[MRG+1] Add DBSCAN support for additional metric params #8139

naoyak · 2017-01-01T10:09:33Z

Added support for the additional metrics_params argument in DBSCAN (i.e. passing {'p': p} when using 'minkowski' for the metric)
Added a test to confirm that this works

jnothman

Thanks for the contribution

jnothman · 2017-01-01T11:49:50Z

sklearn/cluster/dbscan_.py

@@ -50,6 +50,11 @@ def dbscan(X, eps=0.5, min_samples=5, metric='minkowski',
        must be square. X may be a sparse matrix, in which case only "nonzero"
        elements may be considered neighbors for DBSCAN.

+    metric_params : dict, optional (default = None)


I think "optional" is sufficient when the semantics of the default are not clear.

jnothman · 2017-01-01T11:49:57Z

sklearn/cluster/dbscan_.py

@@ -184,6 +190,11 @@ class DBSCAN(BaseEstimator, ClusterMixin):
        .. versionadded:: 0.17
           metric *precomputed* to accept precomputed sparse matrix.

+   metric_params : dict, optional (default = None)


I think "optional" is sufficient when the semantics of the default are not clear.

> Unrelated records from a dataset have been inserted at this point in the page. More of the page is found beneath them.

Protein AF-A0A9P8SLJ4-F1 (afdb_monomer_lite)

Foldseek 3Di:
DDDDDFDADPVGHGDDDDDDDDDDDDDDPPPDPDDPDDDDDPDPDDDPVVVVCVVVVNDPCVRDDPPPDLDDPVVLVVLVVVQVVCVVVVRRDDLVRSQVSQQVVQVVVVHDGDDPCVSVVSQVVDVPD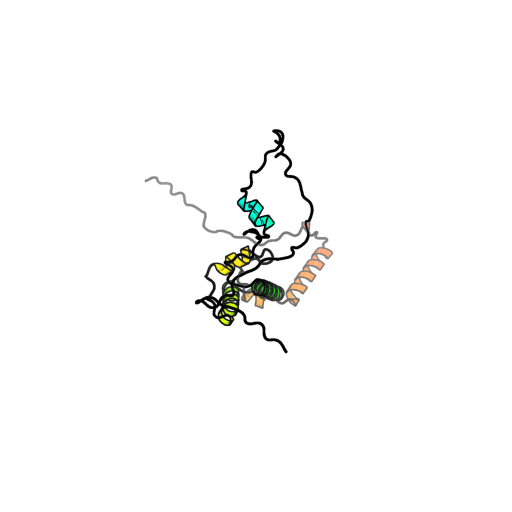DDDDDDDDDPVVVVVDDVVVVVVVVVVVVVVCVVVVPDPVNDDDDDDDDDDPDPPPPPDPDDD

InterPro domains:
  IPR006600 HTH CenpB-type DNA-binding domain [PF03221] (74-131)
  IPR006600 HTH CenpB-type DNA-binding domain [PS51253] (63-132)
  IPR006600 HTH CenpB-type DNA-binding domain [SM00674] (69-132)

Sequence (192 aa):
MARQTEHYDGNGRPIGSTRRTGPARRQGLSAGPIQKYPQGCGRIRRPQSTVSDRLRGVIRRRDAQMNNLKLTATEETALVQWILSMDERGMPPTVAYTRRMANLLLSERGKDPVGENWVRKFVGRHGEIKAKYSRRYDYQRAKCEDPQKIQGWYDRVAATKQKWGILDEDVYNFDETGFQMGVAATASPYPV

Secondary structure (DSSP, 8-state):
-------B-TTS-B-----------PPP----------S-S------HHHHHHHHTT---TTTS--TT-SS-HHHHHHHHHHHHHHHHTT-PPPHHHHHHHHHHHHHTTTPPPPPTTHHHHHHHH-TT----PPPPP-HHHHHH--HHHHHHHHHHHHHHHHHHT--GGG----------TT----------

Radius of gyration: 39.57 Å; chains: 1; bounding box: 67×53×137 Å

Organism: NCBI:txid111463

pLDDT: mean 74.19, std 21.03, range [31.17, 95.94]

Structure (mmCIF, N/CA/C/O backbone):
data_AF-A0A9P8SLJ4-F1
#
_entry.id   AF-A0A9P8SLJ4-F1
#
loop_
_atom_site.group_PDB
_atom_site.id
_atom_site.type_symbol
_atom_site.label_atom_id
_atom_site.label_alt_id
_atom_site.label_comp_id
_atom_site.label_asym_id
_atom_site.label_entity_id
_atom_site.label_seq_id
_atom_site.pdbx_PDB_ins_code
_atom_site.Cartn_x
_atom_site.Cartn_y
_atom_site.Cartn_z
_atom_site.occupancy
_atom_site.B_iso_or_equiv
_atom_site.auth_seq_id
_atom_site.auth_comp_id
_atom_site.auth_asym_id
_atom_site.auth_atom_id
_atom_site.pdbx_PDB_model_num
ATOM 1 N N . MET A 1 1 ? 16.730 8.856 -86.353 1.00 39.78 1 MET A N 1
ATOM 2 C CA . MET A 1 1 ? 17.092 8.051 -85.166 1.00 39.78 1 MET A CA 1
ATOM 3 C C . MET A 1 1 ? 18.586 7.775 -85.212 1.00 39.78 1 MET A C 1
ATOM 5 O O . MET A 1 1 ? 19.002 6.929 -85.989 1.00 39.78 1 MET A O 1
ATOM 9 N N . ALA A 1 2 ? 19.392 8.535 -84.470 1.00 36.53 2 ALA A N 1
ATOM 10 C CA . ALA A 1 2 ? 20.845 8.361 -84.426 1.00 36.53 2 ALA A CA 1
ATOM 11 C C . ALA A 1 2 ? 21.233 7.813 -83.046 1.00 36.53 2 ALA A C 1
ATOM 13 O O . ALA A 1 2 ? 20.948 8.443 -82.030 1.00 36.53 2 ALA A O 1
ATOM 14 N N . ARG A 1 3 ? 21.803 6.603 -83.025 1.00 34.88 3 ARG A N 1
ATOM 15 C CA . ARG A 1 3 ? 22.253 5.889 -81.822 1.00 34.88 3 ARG A CA 1
ATOM 16 C C . ARG A 1 3 ? 23.637 6.418 -81.433 1.00 34.88 3 ARG A C 1
ATOM 18 O O . ARG A 1 3 ? 24.550 6.331 -82.247 1.00 34.88 3 ARG A O 1
ATOM 25 N N . GLN A 1 4 ? 23.792 6.966 -80.229 1.00 37.44 4 GLN A N 1
ATOM 26 C CA . GLN A 1 4 ? 25.110 7.248 -79.652 1.00 37.44 4 GLN A CA 1
ATOM 27 C C . GLN A 1 4 ? 25.640 5.970 -78.992 1.00 37.44 4 GLN A C 1
ATOM 29 O O . GLN A 1 4 ? 24.934 5.318 -78.227 1.00 37.44 4 GLN A O 1
ATOM 34 N N . THR A 1 5 ? 26.860 5.586 -79.351 1.00 49.22 5 THR A N 1
ATOM 35 C CA . THR A 1 5 ? 27.613 4.461 -78.789 1.00 49.22 5 THR A CA 1
ATOM 36 C C . THR A 1 5 ? 28.358 4.923 -77.537 1.00 49.22 5 THR A C 1
ATOM 38 O O . THR A 1 5 ? 29.252 5.761 -77.638 1.00 49.22 5 THR A O 1
ATOM 41 N N . GLU A 1 6 ? 28.009 4.385 -76.368 1.00 52.53 6 GLU A N 1
ATOM 42 C CA . GLU A 1 6 ? 28.747 4.604 -75.117 1.00 52.53 6 GLU A CA 1
ATOM 43 C C . GLU A 1 6 ? 29.859 3.551 -74.971 1.00 52.53 6 GLU A C 1
ATOM 45 O O . GLU A 1 6 ? 29.608 2.349 -75.061 1.00 52.53 6 GLU A O 1
ATOM 50 N N . HIS A 1 7 ? 31.100 4.000 -74.764 1.00 52.81 7 HIS A N 1
ATOM 51 C CA . HIS A 1 7 ? 32.250 3.137 -74.482 1.00 52.81 7 HIS A CA 1
ATOM 52 C C . HIS A 1 7 ? 32.397 2.918 -72.966 1.00 52.81 7 HIS A C 1
ATOM 54 O O . HIS A 1 7 ? 32.507 3.877 -72.199 1.00 52.81 7 HIS A O 1
ATOM 60 N N . TYR A 1 8 ? 32.432 1.650 -72.552 1.00 54.78 8 TYR A N 1
ATOM 61 C CA . TYR A 1 8 ? 32.608 1.199 -71.167 1.00 54.78 8 TYR A CA 1
ATOM 62 C C . TYR A 1 8 ? 33.986 0.558 -70.970 1.00 54.78 8 TYR A C 1
ATOM 64 O O . TYR A 1 8 ? 34.527 -0.047 -71.897 1.00 54.78 8 TYR A O 1
ATOM 72 N N . ASP A 1 9 ? 34.547 0.668 -69.763 1.00 56.88 9 ASP A N 1
ATOM 73 C CA . ASP A 1 9 ? 35.763 -0.058 -69.387 1.00 56.88 9 ASP A CA 1
ATOM 74 C C . ASP A 1 9 ? 35.491 -1.532 -69.021 1.00 56.88 9 ASP A C 1
ATOM 76 O O . ASP A 1 9 ? 34.348 -1.953 -68.830 1.00 56.88 9 ASP A O 1
ATOM 80 N N . GLY A 1 10 ? 36.559 -2.333 -68.914 1.00 56.50 10 GLY A N 1
ATOM 81 C CA . GLY A 1 10 ? 36.511 -3.775 -68.625 1.00 56.50 10 GLY A CA 1
ATOM 82 C C . GLY A 1 10 ? 35.951 -4.173 -67.249 1.00 56.50 10 GLY A C 1
ATOM 83 O O . GLY A 1 10 ? 35.975 -5.352 -66.921 1.00 56.50 10 GLY A O 1
ATOM 84 N N . ASN A 1 11 ? 35.437 -3.221 -66.460 1.00 56.34 11 ASN A N 1
ATOM 85 C CA . ASN A 1 11 ? 34.687 -3.450 -65.221 1.00 56.34 11 ASN A CA 1
ATOM 86 C C . ASN A 1 11 ? 33.297 -2.770 -65.238 1.00 56.34 11 ASN A C 1
ATOM 88 O O . ASN A 1 11 ? 32.660 -2.626 -64.191 1.00 56.34 11 ASN A O 1
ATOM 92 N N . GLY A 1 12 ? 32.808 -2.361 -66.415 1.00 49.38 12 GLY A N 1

jnothman · 2017-01-01T11:56:01Z

sklearn/cluster/tests/test_dbscan.py

+    # Different eps to other test, because distance is not normalised.
+    eps = 0.8
+    min_samples = 10
+    p = 2


this isn't a very strong test as p=2 is the default for minkowski in our nearest neighbors implementation. trying this for p=1 would be more demonstrative. Or both.

Changing to p=1.

jnothman · 2017-01-01T11:58:15Z

sklearn/cluster/tests/test_dbscan.py

+
+    # number of clusters, ignoring noise if present
+    n_clusters_1 = len(set(labels)) - int(-1 in labels)
+    assert_equal(n_clusters_1, n_clusters)


I would've thought that the complete set of labels were identical. Why are we using as weak an assertion as this?

That struck me as odd too until I just read up on DBSCAN and its implementation:

The algorithm is non-deterministic, but the core samples will always belong to the same clusters (although the labels may be different). The non-determinism comes from deciding to which cluster a non-core sample belongs. A non-core sample can have a distance lower than eps to two core samples in different clusters. By the triangular inequality, those two core samples must be more distant than eps from each other, or they would be in the same cluster. The non-core sample is assigned to whichever cluster is generated first, where the order is determined randomly. Other than the ordering of the dataset, the algorithm is deterministic, making the results relatively stable between runs on the same data.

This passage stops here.